The problem
Below are some records. Print exactly the lines between the one holding "ATOM 176 N N" and the one holding "ATOM 184 N N", inclusive, and nothing else.
------------------------------------------------
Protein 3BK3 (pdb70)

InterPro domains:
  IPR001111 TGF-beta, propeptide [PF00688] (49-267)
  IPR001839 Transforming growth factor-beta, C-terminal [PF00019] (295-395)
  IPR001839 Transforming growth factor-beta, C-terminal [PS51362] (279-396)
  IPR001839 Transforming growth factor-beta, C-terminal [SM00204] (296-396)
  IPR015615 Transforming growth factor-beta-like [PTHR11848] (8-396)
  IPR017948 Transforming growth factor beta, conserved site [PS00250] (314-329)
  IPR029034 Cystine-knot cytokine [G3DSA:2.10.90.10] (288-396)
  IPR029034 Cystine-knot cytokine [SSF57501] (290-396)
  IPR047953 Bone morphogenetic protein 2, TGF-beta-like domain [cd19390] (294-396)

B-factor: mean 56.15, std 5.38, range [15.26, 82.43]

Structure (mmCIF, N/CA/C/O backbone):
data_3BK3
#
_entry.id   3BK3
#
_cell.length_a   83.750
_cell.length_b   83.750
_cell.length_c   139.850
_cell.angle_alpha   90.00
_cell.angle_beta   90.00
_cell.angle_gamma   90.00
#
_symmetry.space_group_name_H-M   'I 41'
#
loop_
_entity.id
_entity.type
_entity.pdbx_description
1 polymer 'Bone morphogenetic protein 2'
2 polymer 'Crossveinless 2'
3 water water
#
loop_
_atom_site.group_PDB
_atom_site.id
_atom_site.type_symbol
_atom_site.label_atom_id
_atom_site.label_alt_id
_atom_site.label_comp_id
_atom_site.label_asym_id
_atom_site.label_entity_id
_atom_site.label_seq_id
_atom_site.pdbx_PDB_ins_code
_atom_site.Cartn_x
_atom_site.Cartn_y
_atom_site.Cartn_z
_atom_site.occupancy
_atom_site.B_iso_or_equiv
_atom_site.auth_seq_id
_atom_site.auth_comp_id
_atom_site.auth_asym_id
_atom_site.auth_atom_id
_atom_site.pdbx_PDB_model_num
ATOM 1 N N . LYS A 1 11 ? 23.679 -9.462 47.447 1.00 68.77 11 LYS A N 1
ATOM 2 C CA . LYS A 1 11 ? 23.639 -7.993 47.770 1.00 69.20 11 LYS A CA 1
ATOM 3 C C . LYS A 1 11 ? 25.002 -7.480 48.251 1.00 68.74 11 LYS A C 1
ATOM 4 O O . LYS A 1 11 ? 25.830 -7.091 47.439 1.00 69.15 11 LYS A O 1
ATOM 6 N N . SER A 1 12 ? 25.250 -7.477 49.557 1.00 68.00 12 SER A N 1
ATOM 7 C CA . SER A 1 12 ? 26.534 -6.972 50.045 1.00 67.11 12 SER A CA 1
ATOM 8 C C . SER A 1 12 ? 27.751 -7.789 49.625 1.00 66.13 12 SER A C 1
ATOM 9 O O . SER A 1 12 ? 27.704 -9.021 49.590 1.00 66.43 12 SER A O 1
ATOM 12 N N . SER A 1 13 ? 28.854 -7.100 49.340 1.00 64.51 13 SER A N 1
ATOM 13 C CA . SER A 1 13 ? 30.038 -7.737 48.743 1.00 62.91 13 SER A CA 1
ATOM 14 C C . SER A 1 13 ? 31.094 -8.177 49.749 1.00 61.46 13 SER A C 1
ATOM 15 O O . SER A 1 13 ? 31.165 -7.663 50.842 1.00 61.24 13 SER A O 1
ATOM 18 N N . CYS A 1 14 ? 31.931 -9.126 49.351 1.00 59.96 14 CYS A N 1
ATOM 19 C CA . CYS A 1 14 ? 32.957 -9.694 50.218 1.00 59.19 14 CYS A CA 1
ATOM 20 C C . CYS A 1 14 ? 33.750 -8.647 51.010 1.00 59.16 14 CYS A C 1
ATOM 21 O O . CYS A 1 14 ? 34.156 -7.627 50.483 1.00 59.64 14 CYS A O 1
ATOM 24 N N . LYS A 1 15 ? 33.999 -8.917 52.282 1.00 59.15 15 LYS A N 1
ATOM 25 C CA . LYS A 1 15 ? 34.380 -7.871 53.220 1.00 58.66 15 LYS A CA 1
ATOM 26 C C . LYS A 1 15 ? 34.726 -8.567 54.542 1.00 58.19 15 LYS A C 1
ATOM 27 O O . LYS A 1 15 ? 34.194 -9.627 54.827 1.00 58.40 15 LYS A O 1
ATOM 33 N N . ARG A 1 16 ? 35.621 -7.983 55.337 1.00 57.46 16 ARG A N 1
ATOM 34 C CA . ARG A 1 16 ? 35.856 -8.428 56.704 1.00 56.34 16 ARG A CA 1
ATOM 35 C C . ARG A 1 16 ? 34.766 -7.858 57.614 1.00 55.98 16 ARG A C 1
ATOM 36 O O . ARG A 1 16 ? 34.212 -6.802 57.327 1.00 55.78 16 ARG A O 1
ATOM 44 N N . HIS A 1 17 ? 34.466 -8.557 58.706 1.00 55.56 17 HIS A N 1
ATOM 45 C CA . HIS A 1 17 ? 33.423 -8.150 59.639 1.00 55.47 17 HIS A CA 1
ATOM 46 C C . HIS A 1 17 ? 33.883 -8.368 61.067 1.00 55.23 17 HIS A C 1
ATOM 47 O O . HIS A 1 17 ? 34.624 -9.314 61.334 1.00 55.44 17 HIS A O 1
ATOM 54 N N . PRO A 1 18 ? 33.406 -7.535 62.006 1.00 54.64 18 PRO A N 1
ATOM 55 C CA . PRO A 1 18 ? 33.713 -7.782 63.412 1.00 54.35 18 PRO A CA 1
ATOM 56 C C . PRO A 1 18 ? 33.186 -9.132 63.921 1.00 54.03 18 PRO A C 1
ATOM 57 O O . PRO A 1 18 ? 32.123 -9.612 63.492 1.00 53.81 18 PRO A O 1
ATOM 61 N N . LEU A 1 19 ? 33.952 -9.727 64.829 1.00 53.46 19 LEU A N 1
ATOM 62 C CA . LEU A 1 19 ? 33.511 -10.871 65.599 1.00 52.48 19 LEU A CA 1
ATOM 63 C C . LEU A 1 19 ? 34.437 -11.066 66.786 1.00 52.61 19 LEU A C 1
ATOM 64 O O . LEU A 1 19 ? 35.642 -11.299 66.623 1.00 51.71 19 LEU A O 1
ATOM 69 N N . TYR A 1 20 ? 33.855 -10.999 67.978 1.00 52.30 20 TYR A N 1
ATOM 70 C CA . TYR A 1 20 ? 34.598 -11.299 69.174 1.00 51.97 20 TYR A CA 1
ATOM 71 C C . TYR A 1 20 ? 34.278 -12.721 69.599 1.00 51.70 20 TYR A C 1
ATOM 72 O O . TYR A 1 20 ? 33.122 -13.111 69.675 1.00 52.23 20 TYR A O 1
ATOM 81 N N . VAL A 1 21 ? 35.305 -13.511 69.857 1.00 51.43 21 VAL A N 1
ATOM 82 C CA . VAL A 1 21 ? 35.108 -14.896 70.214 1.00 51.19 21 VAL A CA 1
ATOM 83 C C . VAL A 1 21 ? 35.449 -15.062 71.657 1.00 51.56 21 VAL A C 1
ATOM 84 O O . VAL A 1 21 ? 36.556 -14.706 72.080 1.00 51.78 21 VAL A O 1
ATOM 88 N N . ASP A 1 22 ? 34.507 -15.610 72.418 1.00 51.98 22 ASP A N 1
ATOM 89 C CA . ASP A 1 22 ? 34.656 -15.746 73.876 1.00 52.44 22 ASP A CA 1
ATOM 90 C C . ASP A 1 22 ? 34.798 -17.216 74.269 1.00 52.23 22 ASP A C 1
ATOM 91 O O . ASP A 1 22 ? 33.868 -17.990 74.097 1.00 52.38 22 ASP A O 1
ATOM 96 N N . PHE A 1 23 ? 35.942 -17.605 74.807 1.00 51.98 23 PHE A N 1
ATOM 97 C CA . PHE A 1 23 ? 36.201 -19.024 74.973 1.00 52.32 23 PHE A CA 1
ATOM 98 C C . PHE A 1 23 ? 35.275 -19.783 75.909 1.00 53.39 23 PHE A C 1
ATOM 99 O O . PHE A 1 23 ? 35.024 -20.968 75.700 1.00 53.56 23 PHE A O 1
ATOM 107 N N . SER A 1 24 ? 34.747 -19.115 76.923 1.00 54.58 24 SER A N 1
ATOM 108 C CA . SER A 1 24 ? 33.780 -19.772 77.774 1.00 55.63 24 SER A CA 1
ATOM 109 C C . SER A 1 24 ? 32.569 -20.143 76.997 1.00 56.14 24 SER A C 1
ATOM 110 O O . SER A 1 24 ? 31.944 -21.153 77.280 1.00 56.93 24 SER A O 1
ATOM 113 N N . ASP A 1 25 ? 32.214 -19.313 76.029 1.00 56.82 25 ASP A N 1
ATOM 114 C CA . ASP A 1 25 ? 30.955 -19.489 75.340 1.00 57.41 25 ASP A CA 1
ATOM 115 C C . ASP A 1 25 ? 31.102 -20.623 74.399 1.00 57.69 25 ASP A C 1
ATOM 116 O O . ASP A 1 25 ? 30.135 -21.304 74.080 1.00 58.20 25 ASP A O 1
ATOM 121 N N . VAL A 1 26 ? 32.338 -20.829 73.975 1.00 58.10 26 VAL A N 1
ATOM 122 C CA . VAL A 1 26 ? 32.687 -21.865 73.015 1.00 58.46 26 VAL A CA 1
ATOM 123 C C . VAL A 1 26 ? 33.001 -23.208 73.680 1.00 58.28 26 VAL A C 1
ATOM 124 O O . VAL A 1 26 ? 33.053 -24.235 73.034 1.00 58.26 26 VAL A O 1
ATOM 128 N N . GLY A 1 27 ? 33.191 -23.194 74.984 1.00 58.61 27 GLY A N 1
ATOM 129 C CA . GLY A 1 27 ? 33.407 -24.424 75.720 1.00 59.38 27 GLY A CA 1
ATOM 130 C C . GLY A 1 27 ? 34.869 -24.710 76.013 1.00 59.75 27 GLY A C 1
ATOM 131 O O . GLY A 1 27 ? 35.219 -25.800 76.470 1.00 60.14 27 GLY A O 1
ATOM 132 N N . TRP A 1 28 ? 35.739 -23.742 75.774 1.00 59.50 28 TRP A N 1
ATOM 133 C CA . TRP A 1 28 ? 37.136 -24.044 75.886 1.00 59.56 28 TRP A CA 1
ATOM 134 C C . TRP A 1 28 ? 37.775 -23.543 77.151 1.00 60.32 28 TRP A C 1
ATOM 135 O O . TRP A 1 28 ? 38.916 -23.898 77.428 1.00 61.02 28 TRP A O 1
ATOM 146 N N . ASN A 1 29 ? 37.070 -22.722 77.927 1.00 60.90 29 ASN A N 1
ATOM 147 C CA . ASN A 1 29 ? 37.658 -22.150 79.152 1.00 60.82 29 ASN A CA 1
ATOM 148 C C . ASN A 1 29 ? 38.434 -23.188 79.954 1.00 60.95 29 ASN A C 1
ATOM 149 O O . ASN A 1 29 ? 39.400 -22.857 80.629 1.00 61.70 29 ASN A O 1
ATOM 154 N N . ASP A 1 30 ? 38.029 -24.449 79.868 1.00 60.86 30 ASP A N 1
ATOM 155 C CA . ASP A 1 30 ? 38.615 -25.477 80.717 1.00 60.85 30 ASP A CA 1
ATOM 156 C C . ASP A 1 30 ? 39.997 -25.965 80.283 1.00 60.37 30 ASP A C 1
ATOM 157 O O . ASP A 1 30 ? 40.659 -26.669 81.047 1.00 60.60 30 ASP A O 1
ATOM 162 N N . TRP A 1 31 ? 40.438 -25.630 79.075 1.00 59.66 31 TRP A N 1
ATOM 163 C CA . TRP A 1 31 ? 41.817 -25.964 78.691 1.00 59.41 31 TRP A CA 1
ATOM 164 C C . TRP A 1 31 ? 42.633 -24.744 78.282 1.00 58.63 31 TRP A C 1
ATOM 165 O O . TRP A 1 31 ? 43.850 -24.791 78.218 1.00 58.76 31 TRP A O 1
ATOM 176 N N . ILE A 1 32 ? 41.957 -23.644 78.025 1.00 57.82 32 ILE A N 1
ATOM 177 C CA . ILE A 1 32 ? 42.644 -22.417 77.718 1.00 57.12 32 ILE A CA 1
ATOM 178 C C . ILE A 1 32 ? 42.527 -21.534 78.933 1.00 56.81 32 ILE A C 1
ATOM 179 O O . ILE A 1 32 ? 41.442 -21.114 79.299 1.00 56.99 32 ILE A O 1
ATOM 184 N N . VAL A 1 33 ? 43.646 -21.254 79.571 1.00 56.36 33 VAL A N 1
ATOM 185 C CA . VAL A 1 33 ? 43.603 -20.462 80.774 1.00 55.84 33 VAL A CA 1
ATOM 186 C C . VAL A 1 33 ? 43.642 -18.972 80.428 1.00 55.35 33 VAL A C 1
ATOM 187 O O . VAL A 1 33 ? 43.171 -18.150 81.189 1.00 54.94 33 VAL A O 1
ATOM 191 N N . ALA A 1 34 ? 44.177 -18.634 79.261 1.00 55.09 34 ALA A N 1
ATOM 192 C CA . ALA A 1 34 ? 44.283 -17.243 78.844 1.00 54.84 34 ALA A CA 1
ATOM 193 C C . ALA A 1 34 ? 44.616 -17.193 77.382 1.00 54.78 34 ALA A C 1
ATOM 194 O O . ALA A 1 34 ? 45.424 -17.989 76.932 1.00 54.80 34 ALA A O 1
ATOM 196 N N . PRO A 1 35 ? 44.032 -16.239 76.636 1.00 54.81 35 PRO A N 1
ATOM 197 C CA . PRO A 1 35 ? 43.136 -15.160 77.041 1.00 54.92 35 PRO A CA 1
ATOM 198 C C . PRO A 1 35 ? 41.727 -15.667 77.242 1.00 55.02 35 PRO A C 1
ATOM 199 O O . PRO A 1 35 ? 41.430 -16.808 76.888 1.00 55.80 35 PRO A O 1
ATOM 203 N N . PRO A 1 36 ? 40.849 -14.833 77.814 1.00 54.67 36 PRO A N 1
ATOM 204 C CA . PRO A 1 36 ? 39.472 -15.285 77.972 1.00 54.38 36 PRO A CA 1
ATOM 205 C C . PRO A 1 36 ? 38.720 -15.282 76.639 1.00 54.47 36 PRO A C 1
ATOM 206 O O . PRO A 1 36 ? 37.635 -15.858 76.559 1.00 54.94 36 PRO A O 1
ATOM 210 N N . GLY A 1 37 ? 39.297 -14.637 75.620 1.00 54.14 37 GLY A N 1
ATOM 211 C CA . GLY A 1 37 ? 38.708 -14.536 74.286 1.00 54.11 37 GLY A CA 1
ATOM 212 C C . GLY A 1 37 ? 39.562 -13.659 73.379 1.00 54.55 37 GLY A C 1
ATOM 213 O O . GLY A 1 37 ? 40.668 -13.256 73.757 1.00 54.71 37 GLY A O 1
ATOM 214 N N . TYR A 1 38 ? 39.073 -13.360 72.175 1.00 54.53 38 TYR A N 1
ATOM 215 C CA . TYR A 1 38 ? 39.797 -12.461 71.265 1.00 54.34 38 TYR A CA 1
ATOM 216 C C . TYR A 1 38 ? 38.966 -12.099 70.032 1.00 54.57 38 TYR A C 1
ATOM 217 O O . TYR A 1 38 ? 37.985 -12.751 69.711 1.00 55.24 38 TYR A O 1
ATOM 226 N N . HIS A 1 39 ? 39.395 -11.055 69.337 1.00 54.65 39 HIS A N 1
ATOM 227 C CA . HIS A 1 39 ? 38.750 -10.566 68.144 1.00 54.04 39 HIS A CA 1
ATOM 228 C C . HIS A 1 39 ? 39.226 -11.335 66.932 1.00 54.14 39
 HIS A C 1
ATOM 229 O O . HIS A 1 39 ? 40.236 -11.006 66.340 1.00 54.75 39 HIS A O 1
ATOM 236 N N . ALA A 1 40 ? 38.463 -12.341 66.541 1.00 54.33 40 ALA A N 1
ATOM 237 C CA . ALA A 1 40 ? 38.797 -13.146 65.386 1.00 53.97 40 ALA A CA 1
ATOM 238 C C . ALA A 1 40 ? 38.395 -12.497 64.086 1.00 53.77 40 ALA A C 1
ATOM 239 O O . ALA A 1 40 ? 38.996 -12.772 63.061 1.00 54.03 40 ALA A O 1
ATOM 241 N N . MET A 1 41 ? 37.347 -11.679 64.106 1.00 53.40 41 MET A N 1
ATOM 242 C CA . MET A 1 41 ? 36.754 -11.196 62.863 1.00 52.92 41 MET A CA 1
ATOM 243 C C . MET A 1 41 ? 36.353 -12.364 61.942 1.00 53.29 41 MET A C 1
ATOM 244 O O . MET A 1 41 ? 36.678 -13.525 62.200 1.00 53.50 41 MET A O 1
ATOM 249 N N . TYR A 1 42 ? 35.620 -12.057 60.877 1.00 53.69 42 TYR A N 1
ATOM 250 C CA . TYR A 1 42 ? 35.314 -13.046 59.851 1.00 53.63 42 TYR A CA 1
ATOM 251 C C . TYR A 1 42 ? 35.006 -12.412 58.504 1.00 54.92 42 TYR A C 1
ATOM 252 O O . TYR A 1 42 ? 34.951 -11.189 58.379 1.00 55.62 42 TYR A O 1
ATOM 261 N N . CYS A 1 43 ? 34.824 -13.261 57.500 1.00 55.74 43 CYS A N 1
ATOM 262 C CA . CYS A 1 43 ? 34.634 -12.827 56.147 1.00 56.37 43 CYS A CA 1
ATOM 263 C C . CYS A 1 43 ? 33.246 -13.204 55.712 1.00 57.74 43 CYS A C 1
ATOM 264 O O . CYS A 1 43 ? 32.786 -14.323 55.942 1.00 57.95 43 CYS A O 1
------------------------------------------------
Response to the task
ATOM 176 N N . ILE A 1 32 ? 41.957 -23.644 78.025 1.00 57.82 32 ILE A N 1
ATOM 177 C CA . ILE A 1 32 ? 42.644 -22.417 77.718 1.00 57.12 32 ILE A CA 1
ATOM 178 C C . ILE A 1 32 ? 42.527 -21.534 78.933 1.00 56.81 32 ILE A C 1
ATOM 179 O O . ILE A 1 32 ? 41.442 -21.114 79.299 1.00 56.99 32 ILE A O 1
ATOM 184 N N . VAL A 1 33 ? 43.646 -21.254 79.571 1.00 56.36 33 VAL A N 1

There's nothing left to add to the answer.